Exercise -
All that should come back is the lines of the data below from the one containing "ATOM 256 N N" to the one containing "ATOM 265 N N", inclusive, exactly as they stand.

Stored items:
• • • •

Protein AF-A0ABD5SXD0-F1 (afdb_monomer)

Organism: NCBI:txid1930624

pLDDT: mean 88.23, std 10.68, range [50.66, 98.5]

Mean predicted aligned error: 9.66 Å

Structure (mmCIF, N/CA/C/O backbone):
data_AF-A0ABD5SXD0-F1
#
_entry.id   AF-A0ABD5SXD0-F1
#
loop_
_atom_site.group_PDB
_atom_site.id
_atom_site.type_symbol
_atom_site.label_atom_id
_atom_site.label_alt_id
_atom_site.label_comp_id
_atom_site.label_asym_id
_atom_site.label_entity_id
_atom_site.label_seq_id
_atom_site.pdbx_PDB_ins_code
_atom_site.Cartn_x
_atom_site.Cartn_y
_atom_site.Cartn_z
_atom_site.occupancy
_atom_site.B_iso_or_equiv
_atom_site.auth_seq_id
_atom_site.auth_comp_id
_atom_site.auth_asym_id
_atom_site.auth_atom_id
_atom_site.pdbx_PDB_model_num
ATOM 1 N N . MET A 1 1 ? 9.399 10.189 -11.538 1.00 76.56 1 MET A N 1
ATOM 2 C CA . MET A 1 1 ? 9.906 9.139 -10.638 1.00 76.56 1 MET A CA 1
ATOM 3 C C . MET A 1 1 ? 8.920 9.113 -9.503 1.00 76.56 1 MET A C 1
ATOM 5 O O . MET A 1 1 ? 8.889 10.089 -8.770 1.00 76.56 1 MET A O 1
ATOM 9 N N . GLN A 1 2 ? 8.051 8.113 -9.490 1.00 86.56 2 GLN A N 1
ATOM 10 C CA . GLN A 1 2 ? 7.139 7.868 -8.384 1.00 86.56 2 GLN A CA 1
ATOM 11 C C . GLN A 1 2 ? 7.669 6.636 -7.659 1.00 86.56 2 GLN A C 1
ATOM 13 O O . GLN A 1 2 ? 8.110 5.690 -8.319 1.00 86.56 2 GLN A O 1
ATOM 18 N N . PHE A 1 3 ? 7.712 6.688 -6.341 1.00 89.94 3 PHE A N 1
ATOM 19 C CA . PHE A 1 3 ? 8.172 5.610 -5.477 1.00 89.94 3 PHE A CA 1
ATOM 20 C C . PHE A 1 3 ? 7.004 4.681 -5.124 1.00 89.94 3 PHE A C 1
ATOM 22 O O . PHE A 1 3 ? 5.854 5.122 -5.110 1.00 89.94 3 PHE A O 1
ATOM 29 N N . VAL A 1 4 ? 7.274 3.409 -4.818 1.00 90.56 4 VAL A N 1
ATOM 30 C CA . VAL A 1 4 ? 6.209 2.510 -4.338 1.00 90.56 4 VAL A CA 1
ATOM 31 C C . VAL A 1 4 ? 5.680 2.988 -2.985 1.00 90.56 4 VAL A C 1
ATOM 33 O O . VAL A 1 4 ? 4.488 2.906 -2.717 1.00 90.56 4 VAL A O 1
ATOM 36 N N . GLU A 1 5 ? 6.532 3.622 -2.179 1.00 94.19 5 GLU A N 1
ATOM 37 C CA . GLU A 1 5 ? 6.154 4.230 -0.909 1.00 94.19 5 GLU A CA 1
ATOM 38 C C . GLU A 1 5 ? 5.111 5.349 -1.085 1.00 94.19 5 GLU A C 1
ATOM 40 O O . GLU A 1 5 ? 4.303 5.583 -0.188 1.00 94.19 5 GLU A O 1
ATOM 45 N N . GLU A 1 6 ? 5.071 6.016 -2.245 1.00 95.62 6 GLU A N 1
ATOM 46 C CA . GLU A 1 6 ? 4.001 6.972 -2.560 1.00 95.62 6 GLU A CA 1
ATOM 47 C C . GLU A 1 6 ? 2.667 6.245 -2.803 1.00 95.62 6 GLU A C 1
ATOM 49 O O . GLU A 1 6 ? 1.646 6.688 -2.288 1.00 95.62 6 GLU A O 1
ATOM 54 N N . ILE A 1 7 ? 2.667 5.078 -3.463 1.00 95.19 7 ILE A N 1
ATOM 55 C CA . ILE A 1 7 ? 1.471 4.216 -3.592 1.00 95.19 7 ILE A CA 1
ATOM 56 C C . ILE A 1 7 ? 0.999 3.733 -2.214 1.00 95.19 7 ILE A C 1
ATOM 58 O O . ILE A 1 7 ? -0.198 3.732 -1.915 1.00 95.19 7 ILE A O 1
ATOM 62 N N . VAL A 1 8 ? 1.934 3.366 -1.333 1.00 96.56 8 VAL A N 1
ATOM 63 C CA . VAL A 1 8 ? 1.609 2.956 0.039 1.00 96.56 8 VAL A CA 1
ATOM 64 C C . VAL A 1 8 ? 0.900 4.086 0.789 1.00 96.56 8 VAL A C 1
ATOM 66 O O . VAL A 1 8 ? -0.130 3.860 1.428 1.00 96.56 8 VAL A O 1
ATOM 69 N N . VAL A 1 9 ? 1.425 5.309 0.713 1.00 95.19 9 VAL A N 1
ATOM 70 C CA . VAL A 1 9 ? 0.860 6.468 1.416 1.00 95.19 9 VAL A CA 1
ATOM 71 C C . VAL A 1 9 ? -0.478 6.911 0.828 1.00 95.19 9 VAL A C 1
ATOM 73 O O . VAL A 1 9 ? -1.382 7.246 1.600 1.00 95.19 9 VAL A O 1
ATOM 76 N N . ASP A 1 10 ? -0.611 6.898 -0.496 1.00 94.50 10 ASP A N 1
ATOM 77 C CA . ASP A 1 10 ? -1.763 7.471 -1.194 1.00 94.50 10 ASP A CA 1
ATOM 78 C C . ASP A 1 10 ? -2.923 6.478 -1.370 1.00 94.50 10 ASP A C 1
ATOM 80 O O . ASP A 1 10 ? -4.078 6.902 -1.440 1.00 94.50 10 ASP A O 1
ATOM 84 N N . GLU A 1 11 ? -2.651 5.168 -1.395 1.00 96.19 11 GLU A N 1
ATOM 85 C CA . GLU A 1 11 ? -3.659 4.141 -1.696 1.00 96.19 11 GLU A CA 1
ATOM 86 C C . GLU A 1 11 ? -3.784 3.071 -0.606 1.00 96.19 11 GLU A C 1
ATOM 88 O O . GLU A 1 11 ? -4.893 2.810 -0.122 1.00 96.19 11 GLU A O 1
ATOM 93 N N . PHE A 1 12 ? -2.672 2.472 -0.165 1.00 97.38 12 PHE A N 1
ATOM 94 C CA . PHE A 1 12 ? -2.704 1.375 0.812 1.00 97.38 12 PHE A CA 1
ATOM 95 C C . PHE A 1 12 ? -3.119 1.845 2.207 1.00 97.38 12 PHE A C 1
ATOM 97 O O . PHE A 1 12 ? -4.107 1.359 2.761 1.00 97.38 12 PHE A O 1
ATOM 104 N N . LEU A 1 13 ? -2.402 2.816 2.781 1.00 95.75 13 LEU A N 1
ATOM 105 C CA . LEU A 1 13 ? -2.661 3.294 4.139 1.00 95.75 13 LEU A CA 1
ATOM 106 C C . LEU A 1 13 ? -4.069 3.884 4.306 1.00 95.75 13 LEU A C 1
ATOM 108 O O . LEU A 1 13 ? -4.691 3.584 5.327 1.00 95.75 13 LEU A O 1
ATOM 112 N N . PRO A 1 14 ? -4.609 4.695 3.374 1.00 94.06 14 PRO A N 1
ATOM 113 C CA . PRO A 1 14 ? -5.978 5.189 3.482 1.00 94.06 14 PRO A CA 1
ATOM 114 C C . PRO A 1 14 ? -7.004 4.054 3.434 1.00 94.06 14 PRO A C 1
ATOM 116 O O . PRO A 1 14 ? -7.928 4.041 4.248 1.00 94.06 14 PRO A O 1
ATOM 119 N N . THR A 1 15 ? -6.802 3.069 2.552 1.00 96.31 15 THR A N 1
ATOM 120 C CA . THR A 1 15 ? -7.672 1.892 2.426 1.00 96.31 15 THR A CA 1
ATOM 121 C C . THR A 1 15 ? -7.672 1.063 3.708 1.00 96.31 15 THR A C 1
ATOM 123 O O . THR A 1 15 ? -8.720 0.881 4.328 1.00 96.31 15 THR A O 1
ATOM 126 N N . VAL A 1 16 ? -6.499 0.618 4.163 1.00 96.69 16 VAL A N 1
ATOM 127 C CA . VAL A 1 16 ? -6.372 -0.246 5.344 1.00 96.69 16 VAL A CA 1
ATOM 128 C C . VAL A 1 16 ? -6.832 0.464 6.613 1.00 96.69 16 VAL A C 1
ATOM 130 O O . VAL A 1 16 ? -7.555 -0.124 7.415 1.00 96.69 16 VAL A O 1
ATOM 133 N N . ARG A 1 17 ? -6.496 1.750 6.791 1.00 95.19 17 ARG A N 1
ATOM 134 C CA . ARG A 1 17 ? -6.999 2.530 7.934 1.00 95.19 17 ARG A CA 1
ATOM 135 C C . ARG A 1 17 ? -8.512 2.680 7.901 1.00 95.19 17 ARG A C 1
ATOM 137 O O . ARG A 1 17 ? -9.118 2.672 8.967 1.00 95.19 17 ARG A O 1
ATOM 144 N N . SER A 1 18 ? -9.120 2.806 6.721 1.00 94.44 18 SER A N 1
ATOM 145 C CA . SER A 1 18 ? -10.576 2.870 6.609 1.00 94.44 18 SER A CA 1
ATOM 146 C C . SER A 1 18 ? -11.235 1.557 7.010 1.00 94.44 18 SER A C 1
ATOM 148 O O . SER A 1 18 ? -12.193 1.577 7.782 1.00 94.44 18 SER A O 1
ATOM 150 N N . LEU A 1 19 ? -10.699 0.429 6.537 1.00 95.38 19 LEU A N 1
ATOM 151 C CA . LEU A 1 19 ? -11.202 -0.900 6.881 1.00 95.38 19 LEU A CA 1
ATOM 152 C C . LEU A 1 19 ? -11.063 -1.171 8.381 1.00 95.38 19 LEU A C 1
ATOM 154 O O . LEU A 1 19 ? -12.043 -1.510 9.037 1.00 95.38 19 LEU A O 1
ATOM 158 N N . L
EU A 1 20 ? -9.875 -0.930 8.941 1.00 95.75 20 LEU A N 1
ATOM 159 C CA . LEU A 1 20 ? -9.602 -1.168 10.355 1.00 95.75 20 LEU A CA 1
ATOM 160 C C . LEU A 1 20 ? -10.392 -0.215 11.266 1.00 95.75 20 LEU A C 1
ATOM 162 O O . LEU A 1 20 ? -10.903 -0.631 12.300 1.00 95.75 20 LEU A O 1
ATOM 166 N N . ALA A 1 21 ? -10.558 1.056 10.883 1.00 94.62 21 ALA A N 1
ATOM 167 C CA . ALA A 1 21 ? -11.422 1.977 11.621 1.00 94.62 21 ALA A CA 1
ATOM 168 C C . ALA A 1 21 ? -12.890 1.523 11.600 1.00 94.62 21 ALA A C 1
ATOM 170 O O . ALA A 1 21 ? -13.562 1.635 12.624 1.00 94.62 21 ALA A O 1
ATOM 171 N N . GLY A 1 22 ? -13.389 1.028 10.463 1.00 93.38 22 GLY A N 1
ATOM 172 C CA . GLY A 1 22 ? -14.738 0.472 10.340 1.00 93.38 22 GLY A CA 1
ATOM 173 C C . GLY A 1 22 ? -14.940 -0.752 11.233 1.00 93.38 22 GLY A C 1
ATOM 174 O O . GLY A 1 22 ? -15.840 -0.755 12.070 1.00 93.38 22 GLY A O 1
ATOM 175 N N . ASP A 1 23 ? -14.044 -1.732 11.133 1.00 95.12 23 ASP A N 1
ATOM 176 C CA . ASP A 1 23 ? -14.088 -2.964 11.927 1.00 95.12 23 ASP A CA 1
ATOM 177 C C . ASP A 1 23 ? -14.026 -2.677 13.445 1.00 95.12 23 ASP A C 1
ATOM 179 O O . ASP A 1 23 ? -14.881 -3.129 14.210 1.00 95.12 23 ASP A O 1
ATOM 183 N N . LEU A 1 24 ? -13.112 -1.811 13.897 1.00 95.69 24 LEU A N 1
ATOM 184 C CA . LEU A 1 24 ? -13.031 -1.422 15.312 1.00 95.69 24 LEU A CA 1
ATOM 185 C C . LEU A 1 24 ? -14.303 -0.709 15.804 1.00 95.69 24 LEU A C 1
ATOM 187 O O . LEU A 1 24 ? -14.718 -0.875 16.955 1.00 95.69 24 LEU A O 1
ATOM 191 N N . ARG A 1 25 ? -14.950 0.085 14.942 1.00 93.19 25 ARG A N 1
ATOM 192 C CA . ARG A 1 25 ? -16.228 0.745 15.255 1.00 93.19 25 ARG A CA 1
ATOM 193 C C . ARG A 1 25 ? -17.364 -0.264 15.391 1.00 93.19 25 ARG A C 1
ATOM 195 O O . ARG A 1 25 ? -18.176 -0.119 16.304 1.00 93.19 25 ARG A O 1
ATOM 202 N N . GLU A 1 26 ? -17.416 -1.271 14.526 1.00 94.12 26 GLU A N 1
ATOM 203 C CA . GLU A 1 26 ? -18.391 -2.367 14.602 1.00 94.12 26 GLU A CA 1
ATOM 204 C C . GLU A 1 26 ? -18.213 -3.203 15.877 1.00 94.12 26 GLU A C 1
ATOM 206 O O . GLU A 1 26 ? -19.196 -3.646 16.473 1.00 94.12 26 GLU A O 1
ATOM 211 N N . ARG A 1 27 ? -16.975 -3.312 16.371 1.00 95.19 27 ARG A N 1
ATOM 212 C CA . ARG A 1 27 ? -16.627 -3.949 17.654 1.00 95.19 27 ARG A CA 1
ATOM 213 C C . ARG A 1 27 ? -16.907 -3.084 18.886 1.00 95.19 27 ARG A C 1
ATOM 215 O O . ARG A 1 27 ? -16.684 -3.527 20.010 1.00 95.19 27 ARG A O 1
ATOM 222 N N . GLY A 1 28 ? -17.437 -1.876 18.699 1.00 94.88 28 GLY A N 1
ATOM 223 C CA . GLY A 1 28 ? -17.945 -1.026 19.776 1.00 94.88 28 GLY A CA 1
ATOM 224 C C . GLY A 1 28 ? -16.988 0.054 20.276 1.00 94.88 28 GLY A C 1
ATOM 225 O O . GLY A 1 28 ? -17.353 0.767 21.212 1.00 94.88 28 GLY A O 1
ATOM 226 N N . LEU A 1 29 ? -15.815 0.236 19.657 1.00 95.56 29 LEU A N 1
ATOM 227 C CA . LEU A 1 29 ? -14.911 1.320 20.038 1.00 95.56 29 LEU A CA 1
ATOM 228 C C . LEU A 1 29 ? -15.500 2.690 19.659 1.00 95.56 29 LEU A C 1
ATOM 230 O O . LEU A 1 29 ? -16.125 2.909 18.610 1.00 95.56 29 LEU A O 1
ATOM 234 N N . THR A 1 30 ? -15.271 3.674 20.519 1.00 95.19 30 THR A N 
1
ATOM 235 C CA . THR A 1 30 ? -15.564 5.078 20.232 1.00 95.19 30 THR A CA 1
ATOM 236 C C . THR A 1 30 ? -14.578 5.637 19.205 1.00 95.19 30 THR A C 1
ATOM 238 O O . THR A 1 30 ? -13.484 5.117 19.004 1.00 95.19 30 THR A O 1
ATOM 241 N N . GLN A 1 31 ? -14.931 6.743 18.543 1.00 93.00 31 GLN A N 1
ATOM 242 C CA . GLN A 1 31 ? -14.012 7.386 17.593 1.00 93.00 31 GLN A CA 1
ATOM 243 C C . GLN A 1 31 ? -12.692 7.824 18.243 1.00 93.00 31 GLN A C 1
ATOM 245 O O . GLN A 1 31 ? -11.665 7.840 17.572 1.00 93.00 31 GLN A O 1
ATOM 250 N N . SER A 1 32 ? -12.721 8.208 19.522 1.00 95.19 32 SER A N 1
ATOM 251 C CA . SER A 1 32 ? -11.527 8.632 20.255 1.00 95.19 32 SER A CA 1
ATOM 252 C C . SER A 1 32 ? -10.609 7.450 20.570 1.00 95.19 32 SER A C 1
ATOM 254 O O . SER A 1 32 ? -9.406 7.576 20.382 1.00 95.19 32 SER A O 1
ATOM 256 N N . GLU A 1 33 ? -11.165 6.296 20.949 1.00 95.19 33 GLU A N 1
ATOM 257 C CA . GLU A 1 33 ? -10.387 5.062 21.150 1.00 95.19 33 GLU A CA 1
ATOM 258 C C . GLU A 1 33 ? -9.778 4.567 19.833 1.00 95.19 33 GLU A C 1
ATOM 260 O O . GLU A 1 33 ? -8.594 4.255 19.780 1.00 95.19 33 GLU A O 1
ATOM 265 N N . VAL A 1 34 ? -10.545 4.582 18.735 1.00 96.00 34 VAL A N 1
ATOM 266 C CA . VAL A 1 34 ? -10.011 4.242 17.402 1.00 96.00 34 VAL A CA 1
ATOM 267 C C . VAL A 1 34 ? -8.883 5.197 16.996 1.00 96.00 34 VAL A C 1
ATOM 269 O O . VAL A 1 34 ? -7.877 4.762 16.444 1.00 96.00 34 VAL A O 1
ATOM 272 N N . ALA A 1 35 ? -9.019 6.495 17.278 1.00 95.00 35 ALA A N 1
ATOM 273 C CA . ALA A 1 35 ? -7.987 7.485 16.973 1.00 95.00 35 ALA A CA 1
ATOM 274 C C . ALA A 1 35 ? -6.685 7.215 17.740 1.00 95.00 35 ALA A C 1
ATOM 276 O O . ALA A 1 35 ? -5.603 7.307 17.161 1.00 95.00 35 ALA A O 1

• • • •

Written answer -
ATOM 256 N N . GLU A 1 33 ? -11.165 6.296 20.949 1.00 95.19 33 GLU A N 1
ATOM 257 C CA . GLU A 1 33 ? -10.387 5.062 21.150 1.00 95.19 33 GLU A CA 1
ATOM 258 C C . GLU A 1 33 ? -9.778 4.567 19.833 1.00 95.19 33 GLU A C 1
ATOM 260 O O . GLU A 1 33 ? -8.594 4.255 19.780 1.00 95.19 33 GLU A O 1
ATOM 265 N N . VAL A 1 34 ? -10.545 4.582 18.735 1.00 96.00 34 VAL A N 1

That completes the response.